(395ad) Experiment and Simulation Study of Carbon Dioxide/Mixed Gas Adsorption in Elastic Layered Metal-Organic Frameworks

Elastic Layered Metal-organic framework (ELM) adsorbents are flexible two-dimensional coordination polymers that undergo abrupt reversible gated adsorption from an empty collapsed structure to a filled expanded state by cooperative sorption of guest molecules between square grid layers. The ELM gating transition is distinct from condensation transition commonly observed for other porous carbons as it is induced by ELM structural rearrangement rather than by pore size effects.

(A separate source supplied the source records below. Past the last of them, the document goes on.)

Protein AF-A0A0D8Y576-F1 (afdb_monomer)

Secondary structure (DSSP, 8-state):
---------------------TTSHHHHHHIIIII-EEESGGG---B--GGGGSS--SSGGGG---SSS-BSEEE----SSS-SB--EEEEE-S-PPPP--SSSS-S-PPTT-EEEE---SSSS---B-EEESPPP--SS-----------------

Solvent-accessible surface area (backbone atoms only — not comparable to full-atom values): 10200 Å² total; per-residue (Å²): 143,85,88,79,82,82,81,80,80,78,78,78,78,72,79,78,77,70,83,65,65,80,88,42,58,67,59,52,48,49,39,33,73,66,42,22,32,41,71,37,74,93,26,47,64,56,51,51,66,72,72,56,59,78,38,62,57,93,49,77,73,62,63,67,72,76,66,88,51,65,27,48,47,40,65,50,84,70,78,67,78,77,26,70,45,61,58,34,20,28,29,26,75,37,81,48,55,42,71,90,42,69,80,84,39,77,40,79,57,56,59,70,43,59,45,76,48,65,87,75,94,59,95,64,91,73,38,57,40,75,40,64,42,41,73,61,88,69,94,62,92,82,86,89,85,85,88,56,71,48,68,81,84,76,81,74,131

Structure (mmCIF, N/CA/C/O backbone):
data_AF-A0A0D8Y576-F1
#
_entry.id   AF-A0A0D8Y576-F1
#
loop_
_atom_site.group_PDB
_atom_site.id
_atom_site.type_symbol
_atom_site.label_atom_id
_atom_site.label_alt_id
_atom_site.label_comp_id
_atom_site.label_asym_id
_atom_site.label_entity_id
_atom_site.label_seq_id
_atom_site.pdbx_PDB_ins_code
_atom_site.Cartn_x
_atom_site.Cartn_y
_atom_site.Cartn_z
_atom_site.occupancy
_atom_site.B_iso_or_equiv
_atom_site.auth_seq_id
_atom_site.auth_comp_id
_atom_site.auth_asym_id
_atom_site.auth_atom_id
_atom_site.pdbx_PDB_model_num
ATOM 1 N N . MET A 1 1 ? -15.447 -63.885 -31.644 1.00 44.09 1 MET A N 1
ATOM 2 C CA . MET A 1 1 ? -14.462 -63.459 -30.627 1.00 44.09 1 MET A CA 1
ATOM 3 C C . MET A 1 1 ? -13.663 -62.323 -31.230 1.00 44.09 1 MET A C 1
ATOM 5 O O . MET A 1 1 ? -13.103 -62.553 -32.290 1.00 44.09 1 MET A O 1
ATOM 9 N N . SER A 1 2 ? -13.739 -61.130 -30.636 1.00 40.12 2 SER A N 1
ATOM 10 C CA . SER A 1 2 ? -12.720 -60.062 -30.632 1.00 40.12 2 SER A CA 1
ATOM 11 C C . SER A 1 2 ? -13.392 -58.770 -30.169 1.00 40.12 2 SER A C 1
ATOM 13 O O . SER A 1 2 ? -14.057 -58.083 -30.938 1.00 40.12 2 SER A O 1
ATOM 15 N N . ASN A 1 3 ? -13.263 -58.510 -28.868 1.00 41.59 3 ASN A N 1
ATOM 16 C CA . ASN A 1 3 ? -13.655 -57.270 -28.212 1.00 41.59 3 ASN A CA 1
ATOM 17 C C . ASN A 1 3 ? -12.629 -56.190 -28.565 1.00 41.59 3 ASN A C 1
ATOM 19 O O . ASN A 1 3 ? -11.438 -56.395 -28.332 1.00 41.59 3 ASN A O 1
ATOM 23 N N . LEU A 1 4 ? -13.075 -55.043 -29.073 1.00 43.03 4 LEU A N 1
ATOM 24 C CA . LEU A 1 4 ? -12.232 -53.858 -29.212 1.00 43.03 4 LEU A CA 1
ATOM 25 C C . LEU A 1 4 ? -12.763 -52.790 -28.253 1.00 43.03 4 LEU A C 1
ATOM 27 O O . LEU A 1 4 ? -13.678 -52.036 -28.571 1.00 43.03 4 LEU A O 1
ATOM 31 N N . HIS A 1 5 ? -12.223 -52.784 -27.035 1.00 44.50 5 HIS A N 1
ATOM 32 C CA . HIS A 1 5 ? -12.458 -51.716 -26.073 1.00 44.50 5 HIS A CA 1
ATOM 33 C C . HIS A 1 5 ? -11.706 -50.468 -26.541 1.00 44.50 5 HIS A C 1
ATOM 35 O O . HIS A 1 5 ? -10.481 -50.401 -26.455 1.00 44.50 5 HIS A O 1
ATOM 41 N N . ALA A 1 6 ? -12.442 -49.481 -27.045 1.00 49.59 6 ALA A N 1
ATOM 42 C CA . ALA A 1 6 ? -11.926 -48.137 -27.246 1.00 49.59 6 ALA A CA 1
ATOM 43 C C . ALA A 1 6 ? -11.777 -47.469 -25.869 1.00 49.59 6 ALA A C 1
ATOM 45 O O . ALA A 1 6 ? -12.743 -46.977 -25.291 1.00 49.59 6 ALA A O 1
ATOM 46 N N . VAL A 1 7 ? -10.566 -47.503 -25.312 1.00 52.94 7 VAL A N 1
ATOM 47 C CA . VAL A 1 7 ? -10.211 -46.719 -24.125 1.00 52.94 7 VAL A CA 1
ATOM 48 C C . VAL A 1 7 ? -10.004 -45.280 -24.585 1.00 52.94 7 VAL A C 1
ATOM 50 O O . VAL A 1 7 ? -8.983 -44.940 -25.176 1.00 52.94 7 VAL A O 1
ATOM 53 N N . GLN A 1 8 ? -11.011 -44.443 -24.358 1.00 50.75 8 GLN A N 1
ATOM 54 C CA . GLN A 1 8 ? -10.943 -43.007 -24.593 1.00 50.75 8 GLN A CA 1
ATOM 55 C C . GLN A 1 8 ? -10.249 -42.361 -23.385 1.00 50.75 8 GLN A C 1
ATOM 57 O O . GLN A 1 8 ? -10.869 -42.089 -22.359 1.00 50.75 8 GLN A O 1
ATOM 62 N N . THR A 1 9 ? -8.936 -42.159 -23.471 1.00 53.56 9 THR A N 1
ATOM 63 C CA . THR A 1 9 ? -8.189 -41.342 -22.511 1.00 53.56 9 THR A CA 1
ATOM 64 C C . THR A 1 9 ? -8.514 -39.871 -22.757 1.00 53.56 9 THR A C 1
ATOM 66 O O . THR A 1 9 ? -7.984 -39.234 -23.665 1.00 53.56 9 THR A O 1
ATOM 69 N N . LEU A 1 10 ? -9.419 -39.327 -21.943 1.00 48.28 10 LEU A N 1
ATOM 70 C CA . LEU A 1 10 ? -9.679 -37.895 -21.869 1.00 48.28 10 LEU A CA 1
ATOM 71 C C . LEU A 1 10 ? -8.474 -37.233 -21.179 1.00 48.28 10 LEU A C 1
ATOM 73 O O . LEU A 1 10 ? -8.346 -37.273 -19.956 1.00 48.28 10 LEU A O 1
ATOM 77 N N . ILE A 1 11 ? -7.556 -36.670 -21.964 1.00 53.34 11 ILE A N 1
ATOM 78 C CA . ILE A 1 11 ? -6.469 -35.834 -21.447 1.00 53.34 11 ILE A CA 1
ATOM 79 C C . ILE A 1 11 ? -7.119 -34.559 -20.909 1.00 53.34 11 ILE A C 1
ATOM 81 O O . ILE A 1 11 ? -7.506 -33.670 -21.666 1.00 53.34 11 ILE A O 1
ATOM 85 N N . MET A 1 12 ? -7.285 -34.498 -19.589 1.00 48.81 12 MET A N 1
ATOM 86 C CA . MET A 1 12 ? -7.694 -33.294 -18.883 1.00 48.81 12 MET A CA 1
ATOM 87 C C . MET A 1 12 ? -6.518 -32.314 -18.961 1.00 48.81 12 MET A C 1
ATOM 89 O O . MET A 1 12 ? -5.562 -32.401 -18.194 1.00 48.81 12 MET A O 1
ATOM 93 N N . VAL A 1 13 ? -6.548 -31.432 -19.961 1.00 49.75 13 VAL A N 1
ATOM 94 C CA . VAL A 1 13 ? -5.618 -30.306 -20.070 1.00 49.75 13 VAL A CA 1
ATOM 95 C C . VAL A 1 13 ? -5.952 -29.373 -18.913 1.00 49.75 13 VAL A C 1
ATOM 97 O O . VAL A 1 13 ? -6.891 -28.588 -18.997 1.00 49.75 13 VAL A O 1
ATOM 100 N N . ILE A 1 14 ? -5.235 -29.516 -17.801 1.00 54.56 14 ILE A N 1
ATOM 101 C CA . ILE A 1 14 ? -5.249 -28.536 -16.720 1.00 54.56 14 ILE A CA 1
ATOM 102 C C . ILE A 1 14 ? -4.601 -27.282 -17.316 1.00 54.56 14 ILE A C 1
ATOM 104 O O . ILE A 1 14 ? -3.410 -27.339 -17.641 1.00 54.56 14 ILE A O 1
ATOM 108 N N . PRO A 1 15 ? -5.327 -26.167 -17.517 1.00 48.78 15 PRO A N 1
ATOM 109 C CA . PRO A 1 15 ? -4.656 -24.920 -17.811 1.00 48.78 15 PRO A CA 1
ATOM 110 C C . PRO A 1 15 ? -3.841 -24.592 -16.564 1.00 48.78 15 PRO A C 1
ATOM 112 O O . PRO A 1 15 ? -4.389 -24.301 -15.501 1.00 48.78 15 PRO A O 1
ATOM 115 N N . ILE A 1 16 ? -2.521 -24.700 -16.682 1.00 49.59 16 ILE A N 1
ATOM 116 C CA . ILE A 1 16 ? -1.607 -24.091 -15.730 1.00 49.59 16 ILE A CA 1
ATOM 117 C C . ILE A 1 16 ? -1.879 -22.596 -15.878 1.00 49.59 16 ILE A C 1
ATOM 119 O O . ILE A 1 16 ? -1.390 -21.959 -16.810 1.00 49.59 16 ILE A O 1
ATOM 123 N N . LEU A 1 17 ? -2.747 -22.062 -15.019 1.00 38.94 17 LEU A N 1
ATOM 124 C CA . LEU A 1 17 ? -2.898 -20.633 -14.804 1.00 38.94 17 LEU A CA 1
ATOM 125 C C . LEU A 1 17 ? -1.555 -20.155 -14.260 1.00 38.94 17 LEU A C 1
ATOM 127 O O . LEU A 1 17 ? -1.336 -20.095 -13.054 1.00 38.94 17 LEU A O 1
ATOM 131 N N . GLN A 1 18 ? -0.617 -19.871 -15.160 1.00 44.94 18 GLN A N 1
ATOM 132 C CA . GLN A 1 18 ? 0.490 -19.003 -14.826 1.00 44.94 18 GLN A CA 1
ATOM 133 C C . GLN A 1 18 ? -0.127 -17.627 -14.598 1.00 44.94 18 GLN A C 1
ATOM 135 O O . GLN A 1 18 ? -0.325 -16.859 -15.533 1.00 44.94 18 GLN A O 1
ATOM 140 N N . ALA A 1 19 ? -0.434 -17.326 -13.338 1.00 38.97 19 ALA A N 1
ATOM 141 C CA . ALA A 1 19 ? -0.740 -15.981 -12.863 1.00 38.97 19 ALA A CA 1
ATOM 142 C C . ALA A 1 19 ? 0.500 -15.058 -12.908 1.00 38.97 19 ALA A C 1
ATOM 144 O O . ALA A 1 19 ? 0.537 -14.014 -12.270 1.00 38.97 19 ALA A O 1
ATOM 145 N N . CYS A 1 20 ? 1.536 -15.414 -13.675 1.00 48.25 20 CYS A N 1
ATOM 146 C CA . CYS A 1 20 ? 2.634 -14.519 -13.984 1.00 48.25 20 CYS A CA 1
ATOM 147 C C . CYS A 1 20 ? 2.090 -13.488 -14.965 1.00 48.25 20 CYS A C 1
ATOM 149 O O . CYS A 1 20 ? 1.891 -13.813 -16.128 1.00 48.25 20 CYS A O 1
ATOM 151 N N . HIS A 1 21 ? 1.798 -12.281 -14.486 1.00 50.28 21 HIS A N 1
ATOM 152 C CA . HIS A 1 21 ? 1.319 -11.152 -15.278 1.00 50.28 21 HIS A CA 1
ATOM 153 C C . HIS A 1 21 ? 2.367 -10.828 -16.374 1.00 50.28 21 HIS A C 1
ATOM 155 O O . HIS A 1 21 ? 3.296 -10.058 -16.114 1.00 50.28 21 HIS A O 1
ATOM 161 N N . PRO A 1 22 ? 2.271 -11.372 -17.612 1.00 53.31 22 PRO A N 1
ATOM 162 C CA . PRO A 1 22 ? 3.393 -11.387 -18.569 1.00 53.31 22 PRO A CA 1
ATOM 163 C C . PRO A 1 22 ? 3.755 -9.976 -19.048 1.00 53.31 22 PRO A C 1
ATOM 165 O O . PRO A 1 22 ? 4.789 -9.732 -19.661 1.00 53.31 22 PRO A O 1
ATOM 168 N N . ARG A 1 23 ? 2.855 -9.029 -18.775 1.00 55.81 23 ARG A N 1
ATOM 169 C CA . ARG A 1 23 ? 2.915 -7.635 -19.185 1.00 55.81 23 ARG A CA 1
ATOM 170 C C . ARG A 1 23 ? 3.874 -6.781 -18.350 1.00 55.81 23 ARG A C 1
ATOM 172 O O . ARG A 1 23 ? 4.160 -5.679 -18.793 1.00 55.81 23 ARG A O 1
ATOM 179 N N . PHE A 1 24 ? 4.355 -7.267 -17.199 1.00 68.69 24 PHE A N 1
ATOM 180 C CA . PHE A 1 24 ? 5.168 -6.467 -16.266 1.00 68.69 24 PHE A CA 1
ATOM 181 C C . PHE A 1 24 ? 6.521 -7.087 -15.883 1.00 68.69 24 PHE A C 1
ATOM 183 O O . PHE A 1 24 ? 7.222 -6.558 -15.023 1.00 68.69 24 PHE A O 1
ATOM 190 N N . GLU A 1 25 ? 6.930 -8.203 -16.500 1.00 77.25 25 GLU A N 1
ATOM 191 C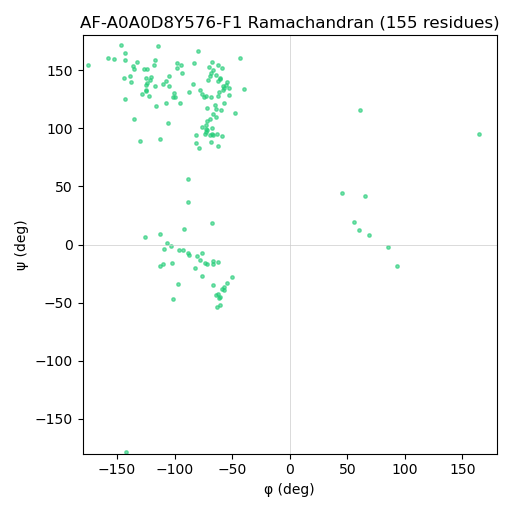 CA . GLU A 1 25 ? 8.203 -8.871 -16.164 1.00 77.25 25 GLU A CA 1
ATOM 192 C C . GLU A 1 25 ? 9.415 -7.944 -16.308 1.00 77.25 25 GLU A C 1
ATOM 194 O O . GLU A 1 25 ? 10.363 -8.001 -15.519 1.00 77.25 25 GLU A O 1
ATOM 199 N N . LYS A 1 26 ? 9.376 -7.063 -17.314 1.00 81.50 26 LYS A N 1
ATOM 200 C CA . LYS A 1 26 ? 10.424 -6.078 -17.554 1.00 81.50 26 LYS A CA 1
ATOM 201 C C . LYS A 1 26 ? 10.506 -5.111 -16.374 1.00 81.50 26 LYS A C 1
ATOM 203 O O . LYS A 1 26 ? 11.575 -4.969 -15.791 1.00 81.50 26 LYS A O 1
ATOM 208 N N . GLU A 1 27 ? 9.399 -4.485 -16.003 1.00 80.69 27 GLU A N 1
ATOM 209 C CA . GLU A 1 27 ? 9.280 -3.509 -14.920 1.00 80.69 27 GLU A CA 1
ATOM 210 C C . GLU A 1 27 ? 9.669 -4.124 -13.571 1.00 80.69 27 GLU A C 1
ATOM 212 O O . GLU A 1 27 ? 10.484 -3.552 -12.848 1.00 80.69 27 GLU A O 1
ATOM 217 N N . LEU A 1 28 ? 9.193 -5.336 -13.273 1.00 85.00 28 LEU A N 1
ATOM 218 C CA . LEU A 1 28 ? 9.574 -6.077 -12.067 1.00 85.00 28 LEU A CA 1
ATOM 219 C C . LEU A 1 28 ? 11.087 -6.322 -11.997 1.00 85.00 28 LEU A C 1
ATOM 221 O O . LEU A 1 28 ? 11.695 -6.186 -10.934 1.00 85.00 28 LEU A O 1
ATOM 225 N N . ARG A 1 29 ? 11.724 -6.614 -13.137 1.00 86.31 29 ARG A N 1
ATOM 226 C CA . ARG A 1 29 ? 13.183 -6.736 -13.216 1.00 86.31 29 ARG A CA 1
ATOM 227 C C . ARG A 1 29 ? 13.895 -5.403 -12.972 1.00 86.31 29 ARG A C 1
ATOM 229 O O . ARG A 1 29 ? 14.968 -5.416 -12.372 1.00 86.31 29 ARG A O 1
ATOM 236 N N . TYR A 1 30 ? 13.339 -4.268 -13.404 1.00 85.81 30 TYR A N 1
ATOM 237 C CA . TYR A 1 30 ? 13.887 -2.946 -13.065 1.00 85.81 30 TYR A CA 1
ATOM 238 C C . TYR A 1 30 ? 13.804 -2.684 -11.556 1.00 85.81 30 TYR A C 1
ATOM 240 O O . TYR A 1 30 ? 14.782 -2.229 -10.965 1.00 85.81 30 TYR A O 1
ATOM 248 N N . LEU A 1 31 ? 12.686 -3.019 -10.913 1.00 87.44 31 LEU A N 1
ATOM 249 C CA . LEU A 1 31 ? 12.530 -2.852 -9.466 1.00 87.44 31 LEU A CA 1
ATOM 250 C C . LEU A 1 31 ? 13.543 -3.702 -8.678 1.00 87.44 31 LEU A C 1
ATOM 252 O O . LEU A 1 31 ? 14.197 -3.188 -7.771 1.00 87.44 31 LEU A O 1
ATOM 256 N N . ASP A 1 32 ? 13.772 -4.955 -9.074 1.00 90.19 32 ASP A N 1
ATOM 257 C CA . ASP A 1 32 ? 14.847 -5.787 -8.509 1.00 90.19 32 ASP A CA 1
ATOM 258 C C . ASP A 1 32 ? 16.231 -5.151 -8.748 1.00 90.19 32 ASP A C 1
ATOM 260 O O . ASP A 1 32 ? 17.008 -4.901 -7.820 1.00 90.19 32 ASP A O 1
ATOM 264 N N . LEU A 1 33 ? 16.533 -4.801 -10.000 1.00 88.06 33 LEU A N 1
ATOM 265 C CA . LEU A 1 33 ? 17.849 -4.296 -10.384 1.00 88.06 33 LEU A CA 1
ATOM 266 C C . LEU A 1 33 ? 18.217 -2.992 -9.662 1.00 88.06 33 LEU A C 1
ATOM 268 O O . LEU A 1 33 ? 19.331 -2.884 -9.148 1.00 88.06 33 LEU A O 1
ATOM 272 N N . TYR A 1 34 ? 17.299 -2.028 -9.604 1.00 85.06 34 TYR A N 1
ATOM 273 C CA . TYR A 1 34 ? 17.579 -0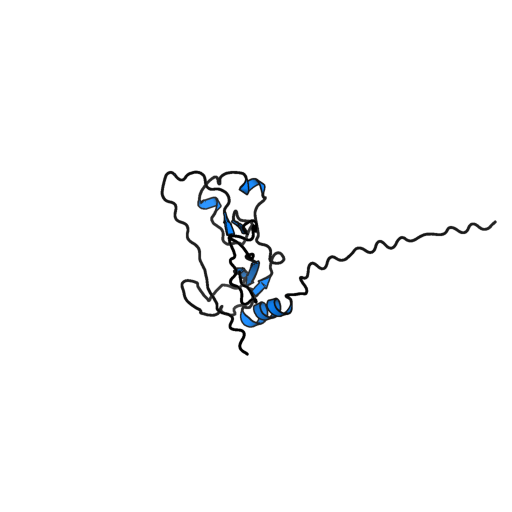.677 -9.113 1.00 85.06 34 TYR A CA 1
ATOM 274 C C . TYR A 1 34 ? 17.204 -0.466 -7.648 1.00 85.06 34 TYR A C 1
ATOM 276 O O . TYR A 1 34 ? 17.899 0.272 -6.954 1.00 85.06 34 TYR A O 1
ATOM 284 N N . LEU A 1 35 ? 16.142 -1.113 -7.167 1.00 87.62 35 LEU A N 1
ATOM 285 C CA . L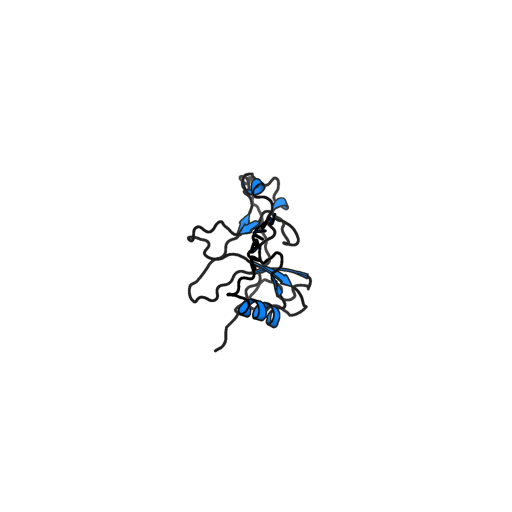EU A 1 35 ? 15.630 -0.914 -5.807 1.00 87.62 35 LEU A CA 1
ATOM 286 C C . LEU A 1 35 ? 15.875 -2.128 -4.908 1.00 87.62 35 LEU A C 1
ATOM 288 O O . LEU A 1 35 ? 15.812 -2.011 -3.684 1.00 87.62 35 LEU A O 1
ATOM 292 N N . GLY A 1 36 ? 16.181 -3.293 -5.485 1.00 91.56 36 GLY A N 1
ATOM 293 C CA . GLY A 1 36 ? 16.417 -4.513 -4.718 1.00 91.56 36 GLY A CA 1
ATOM 294 C C . GLY A 1 36 ? 15.167 -4.987 -3.994 1.00 91.56 36 GLY A C 1
ATOM 295 O O . GLY A 1 36 ? 15.225 -5.344 -2.815 1.00 91.56 36 GLY A O 1
ATOM 296 N N . ILE A 1 37 ? 14.031 -4.920 -4.685 1.00 91.94 37 ILE A N 1
ATOM 297 C CA . ILE A 1 37 ? 12.727 -5.356 -4.191 1.00 91.94 37 ILE A CA 1
ATOM 298 C C . ILE A 1 37 ? 12.128 -6.390 -5.140 1.00 91.94 37 ILE A C 1
ATOM 300 O O . ILE A 1 37 ? 12.383 -6.359 -6.345 1.00 91.94 37 ILE A O 1
ATOM 304 N N . LYS A 1 38 ? 11.306 -7.290 -4.602 1.00 93.06 38 LYS A N 1
ATOM 305 C CA . LYS A 1 38 ? 10.517 -8.250 -5.386 1.00 93.06 38 LYS A CA 1
ATOM 306 C C . LYS A 1 38 ? 9.093 -8.328 -4.861 1.00 93.06 38 LYS A C 1
ATOM 308 O O . LYS A 1 38 ? 8.914 -8.088 -3.666 1.00 93.06 38 LYS A O 1
ATOM 313 N N . PRO A 1 39 ? 8.108 -8.652 -5.718 1.00 92.06 39 PRO A N 1
ATOM 314 C CA . PRO A 1 39 ? 6.777 -8.984 -5.238 1.00 92.06 39 PRO A CA 1
ATOM 315 C C . PRO A 1 39 ? 6.880 -10.085 -4.184 1.00 92.06 39 PRO A C 1
ATOM 317 O O . PRO A 1 39 ? 7.626 -11.051 -4.364 1.00 92.06 39 PRO A O 1
ATOM 320 N N . ASP A 1 40 ? 6.162 -9.907 -3.087 1.00 93.06 40 ASP A N 1
ATOM 321 C CA . ASP A 1 40 ? 5.893 -10.958 -2.107 1.00 93.06 40 ASP A CA 1
ATOM 322 C C . ASP A 1 40 ? 4.376 -11.170 -2.091 1.00 93.06 40 ASP A C 1
ATOM 324 O O . ASP A 1 40 ? 3.649 -10.295 -2.558 1.00 93.06 40 ASP A O 1
ATOM 328 N N . ASN A 1 41 ? 3.891 -12.324 -1.636 1.00 91.19 41 ASN A N 1
ATOM 329 C CA . ASN A 1 41 ? 2.461 -12.670 -1.678 1.00 91.19 41 ASN A CA 1
ATOM 330 C C . ASN A 1 41 ? 1.789 -12.351 -3.041 1.00 91.19 41 ASN A C 1
ATOM 332 O O . ASN A 1 41 ? 0.742 -11.717 -3.095 1.00 91.19 41 ASN A O 1
ATOM 336 N N . ASP A 1 42 ? 2.457 -12.691 -4.150 1.00 88.62 42 ASP A N 1
ATOM 337 C CA . ASP A 1 42 ? 2.022 -12.391 -5.528 1.00 88.62 42 ASP A CA 1
ATOM 338 C C . ASP A 1 42 ? 1.754 -10.898 -5.834 1.00 88.62 42 ASP A C 1
ATOM 340 O O . ASP A 1 42 ? 1.116 -10.550 -6.825 1.00 88.62 42 ASP A O 1
ATOM 344 N N . GLY A 1 43 ? 2.302 -9.993 -5.018 1.00 88.19 43 GLY A N 1
ATOM 345 C CA . GLY A 1 43 ? 2.067 -8.552 -5.101 1.00 88.19 43 GLY A CA 1
ATOM 346 C C . GLY A 1 43 ? 0.813 -8.090 -4.357 1.00 88.19 43 GLY A C 1
ATOM 347 O O . GLY A 1 43 ? 0.566 -6.885 -4.288 1.00 88.19 43 GLY A O 1
ATOM 348 N N . GLU A 1 44 ? 0.048 -9.008 -3.769 1.00 90.31 44 GLU A N 1
ATOM 349 C CA . GLU A 1 44 ? -1.163 -8.705 -3.018 1.00 90.31 44 GLU A CA 1
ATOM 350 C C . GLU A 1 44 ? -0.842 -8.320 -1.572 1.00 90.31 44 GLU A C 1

We report experimental measurement of CO₂ sorption isotherms on ELM11 [Cu(BF₄)2(bpy)2], ELM-12 [Cu(OTf)2(bpy)2] and ELM-22 [Co(OTf)2(bpy)2] (bpy=bipyridine; OTf = trifluoromethanesulfonate) at supercritical temperatures. We also present the hybrid Monte Carlo – molecular dynamics simulation results of CO₂ sorption selectivity for separation of CO₂ from post-combustion (CO₂/N₂) flue gas mixture and CO₂/H2 syngas mixture. Simulated CO₂ capacities above the gating pressure and CO2 isosteric heat of adsorption agree well with ELM-11 and ELM-12 experimental data. The spatial density distribution of pure CO₂ and gas mixtures adsorbed within the framework structure is mapped and transition in the preferred orientations of CO₂ within ELM-12 is noted.  The possibility for tuning the structure for higher adsorption capacity as well as selectivity will also be discussed.